A Fortune-300 CPG company reduced its non-human identity attack surface by 60% in days during a proof-of-value by identifying and decommissioning unused service accounts and overly broad API tokens. Oasis's anomaly detection (AuthPrint) confirmed which identities were truly unused, enabling safe decommissioning.

Production Outage Prevention

A Fortune-500 insurance company prevented an outage affecting 50% of production workloads by using Oasis Scout to detect unauthorized access attempts on critical service accounts, enabling rapid remediation before the attack escalated.

Alternatives

HashiCorp Vault Choose Vault if you need open-source, self-hosted secrets management with strong encryption; choose Oasis if you need automated discovery, risk assessment, and remediation across multi-cloud environments.

CyberArk Privileged Access Management Choose CyberArk for mature PAM with human identity focus and endpoint protection; choose Oasis for machine identity discovery, contextual risk scoring, and policy-driven lifecycle governance.

AWS Secrets Manager / Azure Key Vault Choose cloud-native secret stores for single-cloud, simple secrets storage; choose Oasis if you need cross-environment visibility, anomaly detection, and automated remediation across hybrid infrastructure.

FAQ

What does Oasis Security do? +

Oasis Security automatically discovers all non-human identities (service accounts, API keys, secrets, tokens, certificates) across your hybrid cloud environment and enriches the inventory with contextual risk intelligence. It then enforces least-privilege access policies and automates credential lifecycle management (rotation, migration, decommissioning) to reduce attack surface without manual overhead.

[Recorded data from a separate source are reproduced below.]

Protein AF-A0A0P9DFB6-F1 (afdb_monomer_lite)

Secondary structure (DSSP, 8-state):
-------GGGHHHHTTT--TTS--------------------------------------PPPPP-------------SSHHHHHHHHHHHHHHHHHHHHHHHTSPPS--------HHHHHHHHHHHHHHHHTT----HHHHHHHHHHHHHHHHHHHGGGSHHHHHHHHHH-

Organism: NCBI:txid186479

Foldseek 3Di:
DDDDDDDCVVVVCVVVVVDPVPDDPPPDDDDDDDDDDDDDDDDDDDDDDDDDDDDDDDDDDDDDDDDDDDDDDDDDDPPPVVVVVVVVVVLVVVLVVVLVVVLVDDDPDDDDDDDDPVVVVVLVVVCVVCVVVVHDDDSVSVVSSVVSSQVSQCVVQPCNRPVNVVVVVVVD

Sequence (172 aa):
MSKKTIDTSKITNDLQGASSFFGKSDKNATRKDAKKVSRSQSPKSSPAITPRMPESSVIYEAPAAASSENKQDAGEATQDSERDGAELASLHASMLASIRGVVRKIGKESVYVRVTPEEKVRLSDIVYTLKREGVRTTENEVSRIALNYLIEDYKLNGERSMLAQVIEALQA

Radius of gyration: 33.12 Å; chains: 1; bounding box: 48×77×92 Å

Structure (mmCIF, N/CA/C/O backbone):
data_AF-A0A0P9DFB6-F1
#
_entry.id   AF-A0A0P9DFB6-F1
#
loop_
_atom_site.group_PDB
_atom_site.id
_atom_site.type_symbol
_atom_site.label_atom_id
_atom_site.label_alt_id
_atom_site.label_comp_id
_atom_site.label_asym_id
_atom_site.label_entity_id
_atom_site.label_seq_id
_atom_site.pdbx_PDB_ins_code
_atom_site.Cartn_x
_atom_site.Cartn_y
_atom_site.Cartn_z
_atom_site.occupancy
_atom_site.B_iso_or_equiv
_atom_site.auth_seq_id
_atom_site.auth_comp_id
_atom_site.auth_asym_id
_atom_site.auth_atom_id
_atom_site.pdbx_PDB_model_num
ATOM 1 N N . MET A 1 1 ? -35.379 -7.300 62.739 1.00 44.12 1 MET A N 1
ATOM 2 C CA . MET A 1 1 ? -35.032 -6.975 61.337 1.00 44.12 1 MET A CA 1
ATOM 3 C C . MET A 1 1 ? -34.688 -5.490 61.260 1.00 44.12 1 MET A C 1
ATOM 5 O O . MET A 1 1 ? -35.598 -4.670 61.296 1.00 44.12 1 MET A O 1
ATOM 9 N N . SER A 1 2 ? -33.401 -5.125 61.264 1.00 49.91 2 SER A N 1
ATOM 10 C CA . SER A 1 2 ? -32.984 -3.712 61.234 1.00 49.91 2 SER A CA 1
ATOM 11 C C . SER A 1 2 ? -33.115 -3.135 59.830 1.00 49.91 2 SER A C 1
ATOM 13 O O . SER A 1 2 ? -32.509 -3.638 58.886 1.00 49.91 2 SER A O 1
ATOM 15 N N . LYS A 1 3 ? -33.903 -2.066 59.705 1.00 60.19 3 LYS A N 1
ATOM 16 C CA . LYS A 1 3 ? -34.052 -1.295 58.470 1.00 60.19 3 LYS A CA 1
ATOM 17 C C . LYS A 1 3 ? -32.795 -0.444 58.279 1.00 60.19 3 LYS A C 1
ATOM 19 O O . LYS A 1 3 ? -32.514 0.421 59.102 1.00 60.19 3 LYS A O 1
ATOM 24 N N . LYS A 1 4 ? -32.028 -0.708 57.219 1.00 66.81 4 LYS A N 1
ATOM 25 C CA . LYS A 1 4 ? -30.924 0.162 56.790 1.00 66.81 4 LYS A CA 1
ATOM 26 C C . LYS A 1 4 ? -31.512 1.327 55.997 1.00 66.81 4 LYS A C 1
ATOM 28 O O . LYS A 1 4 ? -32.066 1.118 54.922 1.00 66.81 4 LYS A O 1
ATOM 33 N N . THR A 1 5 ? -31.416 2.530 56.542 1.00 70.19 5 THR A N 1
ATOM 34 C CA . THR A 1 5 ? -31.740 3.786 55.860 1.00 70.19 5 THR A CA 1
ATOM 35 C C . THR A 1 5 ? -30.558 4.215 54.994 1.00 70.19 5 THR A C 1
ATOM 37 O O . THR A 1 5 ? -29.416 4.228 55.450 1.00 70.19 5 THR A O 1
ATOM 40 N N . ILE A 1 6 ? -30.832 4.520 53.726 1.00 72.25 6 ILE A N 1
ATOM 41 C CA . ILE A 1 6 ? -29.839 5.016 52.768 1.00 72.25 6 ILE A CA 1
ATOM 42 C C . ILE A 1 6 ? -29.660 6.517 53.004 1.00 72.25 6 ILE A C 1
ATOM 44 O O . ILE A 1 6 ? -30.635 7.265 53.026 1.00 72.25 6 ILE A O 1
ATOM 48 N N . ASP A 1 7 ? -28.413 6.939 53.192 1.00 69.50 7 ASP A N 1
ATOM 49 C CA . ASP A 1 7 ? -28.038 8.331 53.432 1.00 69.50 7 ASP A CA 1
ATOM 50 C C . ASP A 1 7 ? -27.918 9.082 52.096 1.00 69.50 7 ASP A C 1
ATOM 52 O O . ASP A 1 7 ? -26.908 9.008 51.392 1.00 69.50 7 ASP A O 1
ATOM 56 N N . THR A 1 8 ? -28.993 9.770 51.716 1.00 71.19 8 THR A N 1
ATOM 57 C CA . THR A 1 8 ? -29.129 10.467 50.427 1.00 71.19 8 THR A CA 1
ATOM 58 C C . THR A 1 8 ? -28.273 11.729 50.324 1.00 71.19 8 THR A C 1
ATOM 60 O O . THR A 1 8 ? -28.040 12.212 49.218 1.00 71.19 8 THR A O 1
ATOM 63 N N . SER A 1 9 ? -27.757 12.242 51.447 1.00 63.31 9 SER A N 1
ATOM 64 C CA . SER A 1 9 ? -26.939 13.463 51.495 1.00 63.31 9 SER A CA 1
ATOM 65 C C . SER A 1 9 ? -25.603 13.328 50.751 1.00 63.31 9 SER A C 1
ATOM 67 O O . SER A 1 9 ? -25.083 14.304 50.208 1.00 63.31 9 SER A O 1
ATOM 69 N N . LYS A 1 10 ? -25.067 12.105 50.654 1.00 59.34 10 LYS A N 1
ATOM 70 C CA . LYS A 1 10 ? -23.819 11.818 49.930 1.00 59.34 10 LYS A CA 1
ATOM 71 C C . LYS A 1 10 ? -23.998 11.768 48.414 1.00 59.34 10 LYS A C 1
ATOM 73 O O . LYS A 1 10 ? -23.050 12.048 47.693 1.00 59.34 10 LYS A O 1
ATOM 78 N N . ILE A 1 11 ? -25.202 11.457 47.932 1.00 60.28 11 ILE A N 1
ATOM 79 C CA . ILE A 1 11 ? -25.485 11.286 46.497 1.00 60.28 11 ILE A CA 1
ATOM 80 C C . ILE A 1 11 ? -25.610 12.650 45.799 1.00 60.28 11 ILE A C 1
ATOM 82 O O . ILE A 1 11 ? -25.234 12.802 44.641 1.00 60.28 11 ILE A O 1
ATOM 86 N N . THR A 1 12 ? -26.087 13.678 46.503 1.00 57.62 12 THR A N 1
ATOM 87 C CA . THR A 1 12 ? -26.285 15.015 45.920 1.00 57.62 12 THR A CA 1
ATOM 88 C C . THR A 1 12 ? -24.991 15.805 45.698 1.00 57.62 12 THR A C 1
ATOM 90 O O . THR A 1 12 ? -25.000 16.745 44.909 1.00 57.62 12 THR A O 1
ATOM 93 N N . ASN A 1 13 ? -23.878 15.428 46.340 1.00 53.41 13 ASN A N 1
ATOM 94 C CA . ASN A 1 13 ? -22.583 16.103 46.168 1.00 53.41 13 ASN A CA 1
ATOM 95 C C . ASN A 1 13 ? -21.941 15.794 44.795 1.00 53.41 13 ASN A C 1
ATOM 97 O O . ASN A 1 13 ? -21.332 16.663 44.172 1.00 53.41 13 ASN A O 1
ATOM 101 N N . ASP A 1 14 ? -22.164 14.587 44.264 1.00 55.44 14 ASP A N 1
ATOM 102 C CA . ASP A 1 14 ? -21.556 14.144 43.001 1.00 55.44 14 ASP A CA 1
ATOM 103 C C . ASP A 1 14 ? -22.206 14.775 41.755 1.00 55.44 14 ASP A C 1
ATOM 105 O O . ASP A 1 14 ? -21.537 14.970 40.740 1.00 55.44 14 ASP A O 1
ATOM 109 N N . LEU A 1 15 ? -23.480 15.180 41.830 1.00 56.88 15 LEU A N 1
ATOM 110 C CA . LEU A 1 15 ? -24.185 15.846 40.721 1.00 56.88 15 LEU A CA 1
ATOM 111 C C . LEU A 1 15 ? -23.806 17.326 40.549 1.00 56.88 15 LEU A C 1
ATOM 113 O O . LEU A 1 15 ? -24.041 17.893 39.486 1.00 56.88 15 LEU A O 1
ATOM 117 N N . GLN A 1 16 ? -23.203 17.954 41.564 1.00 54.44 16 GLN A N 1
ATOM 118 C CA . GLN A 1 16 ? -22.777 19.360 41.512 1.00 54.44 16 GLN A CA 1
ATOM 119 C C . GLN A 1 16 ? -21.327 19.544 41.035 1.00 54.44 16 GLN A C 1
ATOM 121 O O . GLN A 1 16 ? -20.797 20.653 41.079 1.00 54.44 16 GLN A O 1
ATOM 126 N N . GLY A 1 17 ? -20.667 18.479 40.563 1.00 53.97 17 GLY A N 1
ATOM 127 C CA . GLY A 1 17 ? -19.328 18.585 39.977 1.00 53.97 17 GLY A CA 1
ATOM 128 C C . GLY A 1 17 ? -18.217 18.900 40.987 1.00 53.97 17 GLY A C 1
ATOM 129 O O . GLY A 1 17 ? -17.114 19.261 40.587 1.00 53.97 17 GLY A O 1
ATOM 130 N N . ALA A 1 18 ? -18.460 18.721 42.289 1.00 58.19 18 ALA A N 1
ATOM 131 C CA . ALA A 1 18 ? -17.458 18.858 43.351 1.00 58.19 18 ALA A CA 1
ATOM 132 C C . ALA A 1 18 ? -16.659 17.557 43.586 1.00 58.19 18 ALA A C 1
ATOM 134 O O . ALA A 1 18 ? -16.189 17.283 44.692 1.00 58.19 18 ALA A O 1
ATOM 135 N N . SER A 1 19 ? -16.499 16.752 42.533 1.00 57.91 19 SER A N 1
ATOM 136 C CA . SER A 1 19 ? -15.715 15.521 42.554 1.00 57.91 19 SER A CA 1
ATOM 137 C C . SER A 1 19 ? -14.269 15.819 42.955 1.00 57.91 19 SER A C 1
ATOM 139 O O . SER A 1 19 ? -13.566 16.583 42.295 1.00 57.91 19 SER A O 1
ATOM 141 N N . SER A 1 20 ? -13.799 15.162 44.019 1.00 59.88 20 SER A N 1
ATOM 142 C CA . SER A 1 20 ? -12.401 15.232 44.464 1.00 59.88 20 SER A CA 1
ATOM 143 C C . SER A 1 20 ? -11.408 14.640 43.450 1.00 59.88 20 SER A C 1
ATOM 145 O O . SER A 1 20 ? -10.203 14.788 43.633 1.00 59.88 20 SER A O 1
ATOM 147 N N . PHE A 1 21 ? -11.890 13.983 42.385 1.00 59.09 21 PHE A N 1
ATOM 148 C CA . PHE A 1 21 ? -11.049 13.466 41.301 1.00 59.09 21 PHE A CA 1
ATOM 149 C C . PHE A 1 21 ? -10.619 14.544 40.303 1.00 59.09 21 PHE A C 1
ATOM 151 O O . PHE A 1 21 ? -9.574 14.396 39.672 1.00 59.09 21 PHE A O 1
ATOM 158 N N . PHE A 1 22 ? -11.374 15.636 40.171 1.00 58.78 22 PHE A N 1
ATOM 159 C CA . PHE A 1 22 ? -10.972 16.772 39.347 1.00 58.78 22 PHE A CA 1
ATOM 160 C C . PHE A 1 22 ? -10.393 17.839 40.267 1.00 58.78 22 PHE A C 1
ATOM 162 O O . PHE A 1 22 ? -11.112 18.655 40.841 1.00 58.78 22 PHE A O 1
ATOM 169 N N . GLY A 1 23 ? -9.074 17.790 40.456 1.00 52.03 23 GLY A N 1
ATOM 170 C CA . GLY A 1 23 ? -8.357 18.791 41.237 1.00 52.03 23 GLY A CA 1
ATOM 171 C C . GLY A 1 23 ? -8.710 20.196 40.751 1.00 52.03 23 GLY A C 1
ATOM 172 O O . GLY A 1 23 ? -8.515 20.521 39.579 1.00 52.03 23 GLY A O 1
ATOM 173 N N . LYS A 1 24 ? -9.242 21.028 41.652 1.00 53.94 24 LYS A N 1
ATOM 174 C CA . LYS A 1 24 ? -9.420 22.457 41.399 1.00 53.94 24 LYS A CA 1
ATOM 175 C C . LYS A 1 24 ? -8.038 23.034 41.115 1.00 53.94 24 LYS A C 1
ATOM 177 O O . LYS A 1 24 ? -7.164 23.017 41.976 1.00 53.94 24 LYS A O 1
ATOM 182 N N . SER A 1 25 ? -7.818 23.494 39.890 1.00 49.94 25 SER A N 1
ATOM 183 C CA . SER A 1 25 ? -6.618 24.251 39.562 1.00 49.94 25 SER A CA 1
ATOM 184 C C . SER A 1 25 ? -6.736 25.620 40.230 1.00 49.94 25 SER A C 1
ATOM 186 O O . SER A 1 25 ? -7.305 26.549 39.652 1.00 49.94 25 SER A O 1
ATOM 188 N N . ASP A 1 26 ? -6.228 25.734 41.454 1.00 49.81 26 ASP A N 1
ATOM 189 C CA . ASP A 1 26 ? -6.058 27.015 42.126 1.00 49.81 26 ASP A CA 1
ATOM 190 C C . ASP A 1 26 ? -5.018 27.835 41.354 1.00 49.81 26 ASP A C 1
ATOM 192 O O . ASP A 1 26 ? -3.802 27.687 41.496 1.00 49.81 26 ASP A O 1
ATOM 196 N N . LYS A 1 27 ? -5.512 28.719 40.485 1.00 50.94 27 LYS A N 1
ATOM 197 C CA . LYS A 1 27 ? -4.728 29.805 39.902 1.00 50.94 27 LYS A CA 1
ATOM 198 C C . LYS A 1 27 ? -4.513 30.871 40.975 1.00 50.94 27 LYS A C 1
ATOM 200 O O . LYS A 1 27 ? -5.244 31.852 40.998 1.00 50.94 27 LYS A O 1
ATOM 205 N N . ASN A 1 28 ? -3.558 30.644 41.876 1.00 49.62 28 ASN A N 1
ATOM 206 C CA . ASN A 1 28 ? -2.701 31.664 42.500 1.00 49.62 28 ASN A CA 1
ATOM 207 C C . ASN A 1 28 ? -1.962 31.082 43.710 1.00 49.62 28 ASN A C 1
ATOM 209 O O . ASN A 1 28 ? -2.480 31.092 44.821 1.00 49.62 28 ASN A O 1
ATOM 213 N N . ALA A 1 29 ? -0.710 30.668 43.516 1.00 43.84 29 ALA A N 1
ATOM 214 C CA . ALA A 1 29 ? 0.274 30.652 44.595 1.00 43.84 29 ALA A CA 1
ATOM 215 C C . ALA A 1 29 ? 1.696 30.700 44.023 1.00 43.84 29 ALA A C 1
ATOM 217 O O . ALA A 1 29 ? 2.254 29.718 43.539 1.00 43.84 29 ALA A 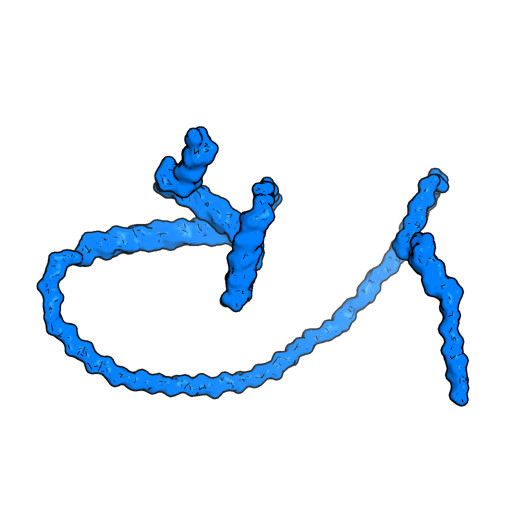O 1
ATOM 218 N N . THR A 1 30 ? 2.287 31.886 44.077 1.00 45.72 30 THR A N 1
ATOM 219 C CA . THR A 1 30 ? 3.729 32.111 43.982 1.00 45.72 30 THR A CA 1
ATOM 220 C C . THR A 1 30 ? 4.479 31.543 45.191 1.00 45.72 30 THR A C 1
ATOM 222 O O . THR A 1 30 ? 4.018 31.699 46.317 1.00 45.72 30 THR A O 1
ATOM 225 N N . ARG A 1 31 ? 5.720 31.103 44.916 1.00 43.00 31 ARG A N 1
ATOM 226 C CA . ARG A 1 31 ? 6.913 30.938 45.783 1.00 43.00 31 ARG A CA 1
ATOM 227 C C . ARG A 1 31 ? 7.283 29.528 46.283 1.00 43.00 31 ARG A C 1
ATOM 229 O O . ARG A 1 31 ? 6.710 29.009 47.225 1.00 43.00 31 ARG A O 1
ATOM 236 N N . LYS A 1 32 ? 8.421 29.100 45.717 1.00 42.41 32 LYS A N 1
ATOM 237 C CA . LYS A 1 32 ? 9.691 28.692 46.354 1.00 42.41 32 LYS A CA 1
ATOM 238 C C . LYS A 1 32 ? 9.775 27.376 47.141 1.00 42.41 32 LYS A C 1
ATOM 240 O O . LYS A 1 32 ? 9.169 27.202 48.184 1.00 42.41 32 LYS A O 1
ATOM 245 N N . ASP A 1 33 ? 10.744 26.598 46.658 1.00 45.72 33 ASP A N 1
ATOM 246 C CA . ASP A 1 33 ? 11.719 25.781 47.378 1.00 45.72 33 ASP A CA 1
ATOM 247 C C . ASP A 1 33 ? 11.269 24.521 48.138 1.00 45.72 33 ASP A C 1
ATOM 249 O O . ASP A 1 33 ? 10.604 24.551 49.164 1.00 45.72 33 ASP A O 1
ATOM 253 N N . ALA A 1 34 ? 11.893 23.430 47.677 1.00 41.38 34 ALA A N 1
ATOM 254 C CA . ALA A 1 34 ? 12.536 22.375 48.458 1.00 41.38 34 ALA A CA 1
ATOM 255 C C . ALA A 1 34 ? 11.873 20.985 48.545 1.00 41.38 34 ALA A C 1
ATOM 257 O O . ALA A 1 34 ? 10.729 20.797 48.936 1.00 41.38 34 ALA A O 1
ATOM 258 N N . LYS A 1 35 ? 12.780 20.009 48.365 1.00 43.88 35 LYS A N 1
ATOM 259 C CA . LYS A 1 35 ? 12.881 18.703 49.045 1.00 43.88 35 LYS A CA 1
ATOM 260 C C . LYS A 1 35 ? 12.129 17.485 48.478 1.00 43.88 35 LYS A C 1
ATOM 262 O O . LYS A 1 35 ? 11.066 17.085 48.924 1.00 43.88 35 LYS A O 1
ATOM 267 N N . LYS A 1 36 ? 12.853 16.782 47.598 1.00 48.12 36 LYS A N 1
ATOM 268 C CA . LYS A 1 36 ? 13.382 15.406 47.775 1.00 48.12 36 LYS A CA 1
ATOM 269 C C . LYS A 1 36 ? 12.712 14.531 48.859 1.00 48.12 36 LYS A C 1
ATOM 271 O O . LYS A 1 36 ? 13.084 14.640 50.023 1.00 48.12 36 LYS A O 1
ATOM 276 N N . VAL A 1 37 ? 11.910 13.549 48.431 1.00 49.81 37 VAL A N 1
ATOM 277 C CA . VAL A 1 37 ? 11.647 12.253 49.106 1.00 49.81 37 VAL A CA 1
ATOM 278 C C . VAL A 1 37 ? 11.348 11.240 47.977 1.00 49.81 37 VAL A C 1
ATOM 280 O O . VAL A 1 37 ? 10.427 11.452 47.206 1.00 49.81 37 VAL A O 1
ATOM 283 N N . SER A 1 38 ? 12.239 10.319 47.596 1.00 42.59 38 SER A N 1
ATOM 284 C CA . SER A 1 38 ? 12.618 9.056 48.256 1.00 42.59 38 SER A CA 1
ATOM 285 C C . SER A 1 38 ? 11.504 7.988 48.314 1.00 42.59 38 SER A C 1
ATOM 287 O O . SER A 1 38 ? 10.695 7.998 49.230 1.00 42.59 38 SER A O 1
ATOM 289 N N . ARG A 1 39 ? 11.674 6.964 47.455 1.00 44.47 39 ARG A N 1
ATOM 290 C CA . ARG A 1 39 ? 11.587 5.515 47.767 1.00 44.47 39 ARG A CA 1
ATOM 291 C C . ARG A 1 39 ? 10.209 4.832 47.816 1.00 44.47 39 ARG A C 1
ATOM 293 O O . ARG A 1 39 ? 9.409 5.105 48.695 1.00 44.47 39 ARG A O 1
ATOM 300 N N . SER A 1 40 ? 10.052 3.820 46.948 1.00 45.25 40 SER A N 1
ATOM 301 C CA . SER A 1 40 ? 9.540 2.452 47.227 1.00 45.25 40 SER A CA 1
ATOM 302 C C . SER A 1 40 ? 9.255 1.759 45.875 1.00 45.25 40 SER A C 1
ATOM 304 O O . SER A 1 40 ? 8.364 2.182 45.153 1.00 45.25 40 SER A O 1
ATOM 306 N N . GLN A 1 41 ? 10.126 0.924 45.294 1.00 45.19 41 GLN A N 1
ATOM 307 C CA . GLN A 1 41 ? 10.357 -0.512 45.560 1.00 45.19 41 GLN A CA 1
ATOM 308 C C . GLN A 1 41 ? 9.096 -1.386 45.774 1.00 45.19 41 GLN A C 1
ATOM 310 O O . GLN A 1 41 ? 8.684 -1.612 46.900 1.00 45.19 41 GLN A O 1
ATOM 315 N N . SER A 1 42 ? 8.569 -1.905 44.648 1.00 48.88 42 SER A N 1
ATOM 316 C CA . SER A 1 42 ? 8.159 -3.303 44.320 1.00 48.88 42 SER A CA 1
ATOM 317 C C . SER A 1 42 ? 7.502 -4.215 45.381 1.00 48.88 42 SER A C 1
ATOM 319 O O . SER A 1 42 ? 8.018 -4.334 46.487 1.00 48.88 42 SER A O 1
ATOM 321 N N . PRO A 1 43 ? 6.495 -5.032 44.993 1.00 51.28 43 PRO A N 1
ATOM 322 C CA . PRO A 1 43 ? 6.764 -6.449 44.644 1.00 51.28 43 PRO A CA 1
ATOM 323 C C . PRO A 1 43 ? 5.955 -6.946 43.416 1.00 51.28 43 PRO A C 1
ATOM 325 O O . PRO A 1 43 ? 4.860 -6.474 43.146 1.00 51.28 43 PRO A O 1
ATOM 328 N N . LYS A 1 44 ? 6.536 -7.736 42.501 1.00 41.25 44 LYS A N 1
ATOM 329 C CA . LYS A 1 44 ? 6.713 -9.210 42.511 1.00 41.25 44 LYS A CA 1
ATOM 330 C C . LYS A 1 44 ? 5.408 -10.028 42.414 1.00 41.25 44 LYS A C 1
ATOM 332 O O . LYS A 1 44 ? 4.697 -10.198 43.392 1.00 41.25 44 LYS A O 1
ATOM 337 N N . SER A 1 45 ? 5.237 -10.604 41.218 1.00 53.44 45 SER A N 1
ATOM 338 C CA . SER A 1 45 ? 4.814 -11.983 40.908 1.00 53.44 45 SER A CA 1
ATOM 339 C C . SER A 1 45 ? 3.509 -12.532 41.487 1.00 53.44 45 SER A C 1
ATOM 341 O O . SER A 1 45 ? 3.386 -12.757 42.687 1.00 53.44 45 SER A O 1
ATOM 343 N N . SER A 1 46 ? 2.635 -12.976 40.585 1.00 54.50 46 SER A N 1
ATOM 344 C CA . SER A 1 46 ? 1.813 -14.175 40.776 1.00 54.50 46 SER A CA 1
ATOM 345 C C . SER A 1 46 ? 1.547 -14.855 39.421 1.00 54.50 46 SER A C 1
ATOM 347 O O . SER A 1 46 ? 1.693 -14.205 38.385 1.00 54.50 46 SER A O 1
ATOM 349 N N . PRO A 1 47 ? 1.313 -16.178 39.424 1.00 55.06 47 PRO A N 1
ATOM 350 C CA . PRO A 1 47 ? 1.918 -17.111 38.478 1.00 55.06 47 PRO A CA 1
ATOM 351 C C . PRO A 1 47 ? 1.055 -17.431 37.254 1.00 55.06 47 PRO A C 1
ATOM 353 O O . PRO A 1 47 ? -0.161 -17.262 37.246 1.00 55.06 47 PRO A O 1
ATOM 356 N N . ALA A 1 48 ? 1.740 -17.953 36.236 1.00 50.19 48 ALA A N 1
ATOM 357 C CA . ALA A 1 48 ? 1.173 -18.551 35.042 1.00 50.19 48 ALA A CA 1
ATOM 358 C C . ALA A 1 48 ? 0.211 -19.697 35.394 1.00 50.19 48 ALA A C 1
ATOM 360 O O . ALA A 1 48 ? 0.606 -20.697 35.993 1.00 50.19 48 ALA A O 1
ATOM 361 N N . ILE A 1 49 ? -1.044 -19.553 34.974 1.00 52.12 49 ILE A N 1
ATOM 362 C CA . ILE A 1 49 ? -2.012 -20.643 34.907 1.00 52.12 49 ILE A CA 1
ATOM 363 C C . ILE A 1 49 ? -2.012 -21.115 33.456 1.00 52.12 49 ILE A C 1
ATOM 365 O O . ILE A 1 49 ? -2.516 -20.428 32.572 1.00 52.12 49 ILE A O 1
ATOM 369 N N . THR A 1 50 ? -1.414 -22.277 33.214 1.00 60.53 50 THR A N 1
ATOM 370 C CA . THR A 1 50 ? -1.599 -23.072 31.996 1.00 60.53 50 THR A CA 1
ATOM 371 C C . THR A 1 50 ? -2.773 -24.024 32.210 1.00 60.53 50 THR A C 1
ATOM 373 O O . THR A 1 50 ? -2.632 -24.966 32.994 1.00 60.53 50 THR A O 1
ATOM 376 N N . PRO A 1 51 ? -3.907 -23.863 31.509 1.00 60.88 51 PRO A N 1
ATOM 377 C CA . PRO A 1 51 ? -4.855 -24.944 31.328 1.00 60.88 51 PRO A CA 1
ATOM 378 C C . PRO A 1 51 ? -4.404 -25.812 30.149 1.00 60.88 51 PRO A C 1
ATOM 380 O O . PRO A 1 51 ? -4.440 -25.411 28.987 1.00 60.88 51 PRO A O 1
ATOM 383 N N . ARG A 1 52 ? -3.962 -27.022 30.491 1.00 53.84 52 ARG A N 1
ATOM 384 C CA . ARG A 1 52 ? -3.788 -28.173 29.604 1.00 53.84 52 ARG A CA 1
ATOM 385 C C . ARG A 1 52 ? -5.181 -28.657 29.193 1.00 53.84 52 ARG A C 1
ATOM 387 O O . ARG A 1 52 ? -5.958 -29.035 30.067 1.00 53.84 52 ARG A O 1
ATOM 394 N N . MET A 1 53 ? -5.488 -28.662 27.897 1.00 60.22 53 MET A N 1
ATOM 395 C CA . MET A 1 53 ? -6.649 -29.375 27.356 1.00 60.22 53 MET A CA 1
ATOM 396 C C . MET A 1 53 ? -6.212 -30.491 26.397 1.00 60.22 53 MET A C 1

How much does Oasis Security cost? +

Pricing is custom, tiered by number of non-human identities and identity stores, with annual contract values ranging $150K–$1M+ for enterprise customers. Standard packages include visibility; Advanced packages add automated remediation. The only public price anchor is $50K for 12-month AWS Marketplace contracts. Expect a 3–6 month sales cycle and proof-of-value engagement before final pricing.

What are alternatives to Oasis Security? +

HashiCorp Vault (open-source secrets management), CyberArk (PAM platform), Delinea (secrets + PAM), cloud-native solutions like AWS Secrets Manager. Oasis differentiates by combining automated cross-environment discovery, contextual risk assessment, and policy-driven remediation—not just secrets storage.

Who uses Oasis Security? +

Fortune 500 and large enterprises including Chipotle, JLL, Mercury Financial, and customers in healthcare, logistics, insurance, and CPG. Oasis serves organizations with complex hybrid cloud environments, strict compliance requirements, and hundreds or thousands of non-human identities requiring governance.

How does Oasis compare to CyberArk? +

CyberArk is a broader Privileged Access Management (PAM) platform focused on human identities, endpoints, and application-to-application access. Oasis is purpose-built for non-human identity discovery, lifecycle governance, and automated remediation across cloud-native environments. Choose CyberArk for mature PAM; choose Oasis if machine identity sprawl and least-privilege automation are your priority.